Creative Solutions for Affordable Housing

Creative Solutions for Affordable Housing

Affordable housing is a serious dilemma in Denver, and there are no easy answers.  However, some realistic solutions are within our grasp, if public agencies and private interests are willing to collaborate and create a shift in the built environment.

Empty spaces, that aren’t being used for much of anything, abound in the metro area.  Look around and it’s hard to miss the abandoned Big Box retail centers that have been sitting empty since the recession.  These former homes to proud brands could provide roofs over-the-heads of those who are in need, rather than having dust continue to gather on weather-worn “space available” signs.  Why not take advantage of these vast, empty buildings and parking lots, and turn them into a possible solution to the affordable housing crisis?

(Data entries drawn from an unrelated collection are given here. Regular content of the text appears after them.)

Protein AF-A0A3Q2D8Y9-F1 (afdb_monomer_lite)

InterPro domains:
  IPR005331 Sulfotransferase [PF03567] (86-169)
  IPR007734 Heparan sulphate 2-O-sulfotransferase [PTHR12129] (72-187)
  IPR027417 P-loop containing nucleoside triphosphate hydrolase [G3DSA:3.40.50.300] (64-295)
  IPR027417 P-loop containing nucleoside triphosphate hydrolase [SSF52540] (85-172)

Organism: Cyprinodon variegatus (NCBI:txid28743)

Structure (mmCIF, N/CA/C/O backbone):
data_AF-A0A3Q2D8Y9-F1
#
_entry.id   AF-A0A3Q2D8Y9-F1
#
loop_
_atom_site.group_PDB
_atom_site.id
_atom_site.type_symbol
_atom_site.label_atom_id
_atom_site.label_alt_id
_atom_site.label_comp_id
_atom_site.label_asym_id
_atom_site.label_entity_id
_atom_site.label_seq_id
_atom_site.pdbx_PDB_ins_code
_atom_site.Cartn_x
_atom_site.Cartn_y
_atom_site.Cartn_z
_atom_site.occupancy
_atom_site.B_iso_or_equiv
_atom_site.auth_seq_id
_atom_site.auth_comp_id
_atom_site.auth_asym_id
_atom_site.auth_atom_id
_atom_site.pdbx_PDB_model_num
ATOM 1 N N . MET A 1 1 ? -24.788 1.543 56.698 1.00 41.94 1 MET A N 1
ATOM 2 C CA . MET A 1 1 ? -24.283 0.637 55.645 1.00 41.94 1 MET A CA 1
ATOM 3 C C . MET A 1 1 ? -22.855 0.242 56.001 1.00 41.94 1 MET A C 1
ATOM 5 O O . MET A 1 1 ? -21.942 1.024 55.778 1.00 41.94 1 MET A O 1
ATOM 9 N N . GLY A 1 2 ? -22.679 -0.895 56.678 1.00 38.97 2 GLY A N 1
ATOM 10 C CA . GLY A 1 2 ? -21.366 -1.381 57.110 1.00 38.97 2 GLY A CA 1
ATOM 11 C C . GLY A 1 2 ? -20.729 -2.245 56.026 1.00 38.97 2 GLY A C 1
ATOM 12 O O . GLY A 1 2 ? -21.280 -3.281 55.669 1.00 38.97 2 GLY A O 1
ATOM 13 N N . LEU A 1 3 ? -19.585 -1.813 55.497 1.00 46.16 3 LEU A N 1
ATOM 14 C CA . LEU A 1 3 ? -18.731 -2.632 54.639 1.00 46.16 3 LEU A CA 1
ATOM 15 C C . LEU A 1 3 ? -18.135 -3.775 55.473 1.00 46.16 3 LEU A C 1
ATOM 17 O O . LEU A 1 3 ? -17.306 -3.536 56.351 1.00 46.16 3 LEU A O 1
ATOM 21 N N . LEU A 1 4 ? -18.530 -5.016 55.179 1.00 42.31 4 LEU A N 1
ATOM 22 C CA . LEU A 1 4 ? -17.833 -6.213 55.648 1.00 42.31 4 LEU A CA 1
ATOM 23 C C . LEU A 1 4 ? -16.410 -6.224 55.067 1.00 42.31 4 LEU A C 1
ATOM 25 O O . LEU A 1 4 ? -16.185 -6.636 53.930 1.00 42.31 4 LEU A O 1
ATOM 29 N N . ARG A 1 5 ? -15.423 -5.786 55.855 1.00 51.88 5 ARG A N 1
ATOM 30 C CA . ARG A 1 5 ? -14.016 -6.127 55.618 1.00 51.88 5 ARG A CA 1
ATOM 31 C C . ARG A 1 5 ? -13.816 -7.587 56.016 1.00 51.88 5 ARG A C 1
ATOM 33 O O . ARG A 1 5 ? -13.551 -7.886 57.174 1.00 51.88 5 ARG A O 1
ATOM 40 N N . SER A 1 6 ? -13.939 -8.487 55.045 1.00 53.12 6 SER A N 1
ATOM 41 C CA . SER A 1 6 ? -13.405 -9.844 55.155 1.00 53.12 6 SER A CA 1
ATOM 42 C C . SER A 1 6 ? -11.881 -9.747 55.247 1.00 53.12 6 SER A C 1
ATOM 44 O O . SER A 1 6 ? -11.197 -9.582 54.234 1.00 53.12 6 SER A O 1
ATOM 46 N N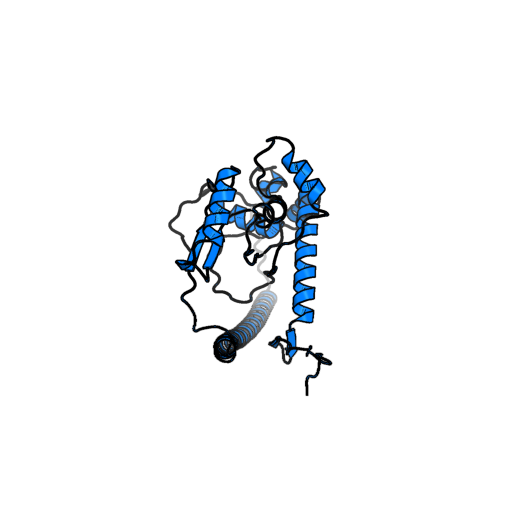 . THR A 1 7 ? -11.337 -9.800 56.460 1.00 62.62 7 THR A N 1
ATOM 47 C CA . THR A 1 7 ? -9.901 -9.961 56.680 1.00 62.62 7 THR A CA 1
ATOM 48 C C . THR A 1 7 ? -9.508 -11.352 56.192 1.00 62.62 7 THR A C 1
ATOM 50 O O . THR A 1 7 ? -9.927 -12.368 56.742 1.00 62.62 7 THR A O 1
ATOM 53 N N . MET A 1 8 ? -8.749 -11.409 55.094 1.00 66.06 8 MET A N 1
ATOM 54 C CA . MET A 1 8 ? -8.248 -12.683 54.585 1.00 66.06 8 MET A CA 1
ATOM 55 C C . MET A 1 8 ? -7.386 -13.364 55.662 1.00 66.06 8 MET A C 1
ATOM 57 O O . MET A 1 8 ? -6.543 -12.696 56.264 1.00 66.06 8 MET A O 1
ATOM 61 N N . PRO A 1 9 ? -7.562 -14.675 55.898 1.00 79.00 9 PRO A N 1
ATOM 62 C CA . PRO A 1 9 ? -6.743 -15.435 56.830 1.00 79.00 9 PRO A CA 1
ATOM 63 C C . PRO A 1 9 ? -5.239 -15.257 56.547 1.00 79.00 9 PRO A C 1
ATOM 65 O O . PRO A 1 9 ? -4.841 -15.307 55.378 1.00 79.00 9 PRO A O 1
ATOM 68 N N . PRO A 1 10 ? -4.380 -15.146 57.579 1.00 76.69 10 PRO A N 1
ATOM 69 C CA . PRO A 1 10 ? -2.943 -14.882 57.416 1.00 76.69 10 PRO A CA 1
ATOM 70 C C . PRO A 1 10 ? -2.233 -15.877 56.484 1.00 76.69 10 PRO A C 1
ATOM 72 O O . PRO A 1 10 ? -1.331 -15.518 55.731 1.00 76.69 10 PRO A O 1
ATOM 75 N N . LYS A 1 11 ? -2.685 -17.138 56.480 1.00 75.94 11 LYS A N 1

Repurposing aging or abandoned property is a time-tested approach that continues today in Denver.  For example, abandoned industrial buildings have been turned into thriving food halls (take for example, The Source in RiNo), warehouses have been transformed into million-dollar condos (see LoDo and the BallPark Neighborhood).  The same principle can be applied to the affordable housing crisis, but it will take a different scale and classification of abandoned property.

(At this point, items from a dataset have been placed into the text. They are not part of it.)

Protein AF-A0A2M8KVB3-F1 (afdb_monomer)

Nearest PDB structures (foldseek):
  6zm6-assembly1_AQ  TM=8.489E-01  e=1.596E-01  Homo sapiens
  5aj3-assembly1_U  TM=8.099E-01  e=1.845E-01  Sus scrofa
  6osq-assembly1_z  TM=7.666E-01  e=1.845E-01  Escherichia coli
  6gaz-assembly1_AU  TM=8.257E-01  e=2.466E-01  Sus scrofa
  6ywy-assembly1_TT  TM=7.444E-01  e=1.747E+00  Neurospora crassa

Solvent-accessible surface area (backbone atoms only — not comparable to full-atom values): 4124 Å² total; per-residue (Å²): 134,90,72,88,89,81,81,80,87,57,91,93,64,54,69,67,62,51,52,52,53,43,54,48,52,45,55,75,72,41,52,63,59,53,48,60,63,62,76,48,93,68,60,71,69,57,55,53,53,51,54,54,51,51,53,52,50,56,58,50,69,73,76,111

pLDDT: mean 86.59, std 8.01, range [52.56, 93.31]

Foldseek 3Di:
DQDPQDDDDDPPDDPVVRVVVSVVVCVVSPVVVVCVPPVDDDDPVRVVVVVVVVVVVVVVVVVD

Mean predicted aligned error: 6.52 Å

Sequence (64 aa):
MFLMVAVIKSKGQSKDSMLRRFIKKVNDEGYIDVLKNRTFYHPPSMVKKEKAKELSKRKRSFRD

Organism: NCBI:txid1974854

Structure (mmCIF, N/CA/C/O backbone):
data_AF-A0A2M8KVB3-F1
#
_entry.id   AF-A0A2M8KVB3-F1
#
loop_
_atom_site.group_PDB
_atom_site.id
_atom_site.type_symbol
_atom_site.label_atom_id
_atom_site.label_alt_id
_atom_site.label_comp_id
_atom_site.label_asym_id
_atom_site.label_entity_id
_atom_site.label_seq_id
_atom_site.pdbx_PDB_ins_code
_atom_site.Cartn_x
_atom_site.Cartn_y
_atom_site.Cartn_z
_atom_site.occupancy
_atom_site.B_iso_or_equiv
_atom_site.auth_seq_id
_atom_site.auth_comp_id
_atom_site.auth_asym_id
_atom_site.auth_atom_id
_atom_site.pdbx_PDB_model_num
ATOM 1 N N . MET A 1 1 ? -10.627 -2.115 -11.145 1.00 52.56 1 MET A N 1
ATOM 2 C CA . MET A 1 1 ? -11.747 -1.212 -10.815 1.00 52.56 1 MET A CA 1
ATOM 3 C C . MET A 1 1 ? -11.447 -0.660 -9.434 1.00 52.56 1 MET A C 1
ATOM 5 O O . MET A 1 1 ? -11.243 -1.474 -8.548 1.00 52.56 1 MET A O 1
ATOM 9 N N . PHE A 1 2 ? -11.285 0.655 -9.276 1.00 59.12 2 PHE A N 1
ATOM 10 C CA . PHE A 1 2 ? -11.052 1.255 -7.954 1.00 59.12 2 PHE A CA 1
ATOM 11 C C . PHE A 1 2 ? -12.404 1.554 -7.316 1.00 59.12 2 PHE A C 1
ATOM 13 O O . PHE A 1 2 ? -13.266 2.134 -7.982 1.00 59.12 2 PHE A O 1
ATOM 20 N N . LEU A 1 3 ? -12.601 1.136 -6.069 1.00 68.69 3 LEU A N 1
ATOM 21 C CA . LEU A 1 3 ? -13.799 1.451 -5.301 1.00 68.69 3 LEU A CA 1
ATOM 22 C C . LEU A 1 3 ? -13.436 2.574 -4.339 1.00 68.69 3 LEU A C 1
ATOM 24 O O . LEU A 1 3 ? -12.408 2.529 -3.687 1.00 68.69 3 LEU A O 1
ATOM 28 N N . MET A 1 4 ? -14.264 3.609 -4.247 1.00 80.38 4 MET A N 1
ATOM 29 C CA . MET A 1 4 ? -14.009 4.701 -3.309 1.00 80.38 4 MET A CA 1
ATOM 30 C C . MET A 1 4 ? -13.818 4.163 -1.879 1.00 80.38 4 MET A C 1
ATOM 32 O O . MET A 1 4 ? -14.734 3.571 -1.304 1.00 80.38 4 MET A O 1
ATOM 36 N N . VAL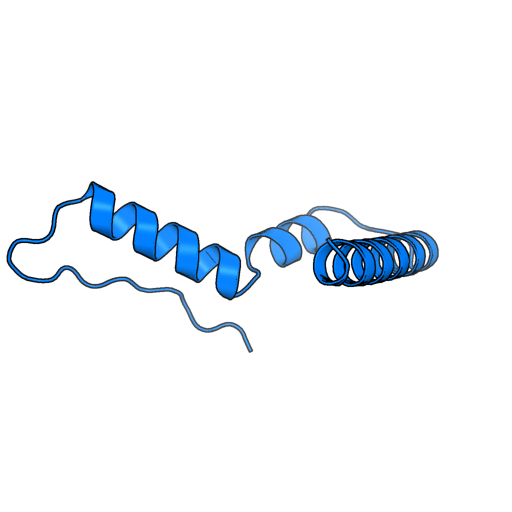 A 1 5 ? -12.641 4.397 -1.287 1.00 85.69 5 VAL A N 1
ATOM 37 C CA . VAL A 1 5 ? -12.336 3.951 0.079 1.00 85.69 5 VAL A CA 1
ATOM 38 C C . VAL A 1 5 ? -13.110 4.798 1.085 1.00 85.69 5 VAL A C 1
ATOM 40 O O . VAL A 1 5 ? -12.840 5.984 1.260 1.00 85.69 5 VAL A O 1
ATOM 43 N N . ALA A 1 6 ? -14.028 4.161 1.810 1.00 85.56 6 ALA A N 1
ATOM 44 C CA . ALA A 1 6 ? -14.734 4.760 2.937 1.00 85.56 6 ALA A CA 1
ATOM 45 C C . ALA A 1 6 ? -14.532 3.950 4.231 1.00 85.56 6 ALA A C 1
ATOM 47 O O . ALA A 1 6 ? -14.477 2.710 4.239 1.00 85.56 6 ALA A O 1
ATOM 48 N N . VAL A 1 7 ? -14.428 4.667 5.354 1.00 86.56 7 VAL A N 1
ATOM 49 C CA . VAL A 1 7 ? -14.394 4.103 6.710 1.00 86.56 7 VAL A CA 1
ATOM 50 C C . VAL A 1 7 ? -15.464 4.800 7.541 1.00 86.56 7 VAL A C 1
ATOM 52 O O . VAL A 1 7 ? -15.402 6.006 7.754 1.00 86.56 7 VAL A O 1
ATOM 55 N N . ILE A 1 8 ? -16.446 4.027 8.004 1.00 87.88 8 ILE A N 1
ATOM 56 C CA . ILE A 1 8 ? -17.540 4.510 8.851 1.00 87.88 8 ILE A CA 1
ATOM 57 C C . ILE A 1 8 ? -17.181 4.235 10.312 1.00 87.88 8 ILE A C 1
ATOM 59 O O . ILE A 1 8 ? -16.699 3.151 10.651 1.00 87.88 8 ILE A O 1
ATOM 63 N N . LYS A 1 9 ? -17.409 5.227 11.176 1.00 87.25 9 LYS A N 1
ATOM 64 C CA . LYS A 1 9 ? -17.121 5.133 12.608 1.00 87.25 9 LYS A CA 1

Here are some of our thoughts on the matter.  We’d welcome the opportunity to meet and hear some of yours.

Maximize Creative Design

Cost savings for affordable housing developments can be achieved with more thoughtful and creative design solutions.  For example, design solutions such as co-housing and condensed residential spaces can lead to beneficial outcomes with density and home sizes.  Rethinking garages and other parking requirements can also lead to more opportunities for affordable residences (building small duplexes, instead of homes with large two car garages, for example), as more and more people continue to rely less on automobiles.  Using more affordable and energy efficient materials, such as panelization and manufactured housing, can also help to reduce costs. Cruise ships are an interesting example of this idea – they consist of preassembled staterooms which are slid into a superstructure. Could a similar idea be applied to housing?

Rethink Zoning

Cities and municipalities can take an important first step towards repurposing empty spaces by rethinking existing zoning.  Obviously, this would be a long process and would require a great deal of collaboration, time and work, but a focused effort by public leaders could create a break in the dam and make the redevelopment of these vacant spaces a reality.  Envisioning the possibilities for mixed-use development, to include attainable housing, can only be achieved if the proper zoning is in place.

Loosen Developer Guidelines

Unless developers can foresee an acceptable return on their investment, abandoned spaces will continue to sit empty.  Private investors and developers can be the agents of change, if given the chance.  Private-public partnerships (P3s) are providing answers to development challenges in various cities and towns, and the same P3 approach can apply to turning retail centers into areas of attainable housing.  There are a variety of incentives that can be made available to private enterprise, in order to help turn their attention to the issue of affordable housing and look at possible solutions in a way that makes sense to their budgets.

Be Innovative

The answers to the challenges associated with developing more affordable housing won’t come easily. Sitting idly by and hoping for answers to present themselves certainly won’t provide results.  The development community as a whole, and our civic leaders must think outside the box and look at the resources we have and what can be put to good use.  Why not consider container units as a form of affordable housing? After all, they’re already being used for homes in some of Denver’s hippest neighborhoods.  Convert garage space into small living units; sell-off abandoned properties for pennies-on-the-dollar with stipulations that they be renovated into affordable homes (as was done in Baltimore in the 1970s); replace Big Boxes with affordable condos.  Nothing should be considered too extreme.

The answer to affordable housing isn’t an easy one, but with a collaborative effort, and looking at the properties that are readily available, a solution can be found.  As JFK famously said: “We’re going to the moon!” Let’s be NASA on this one.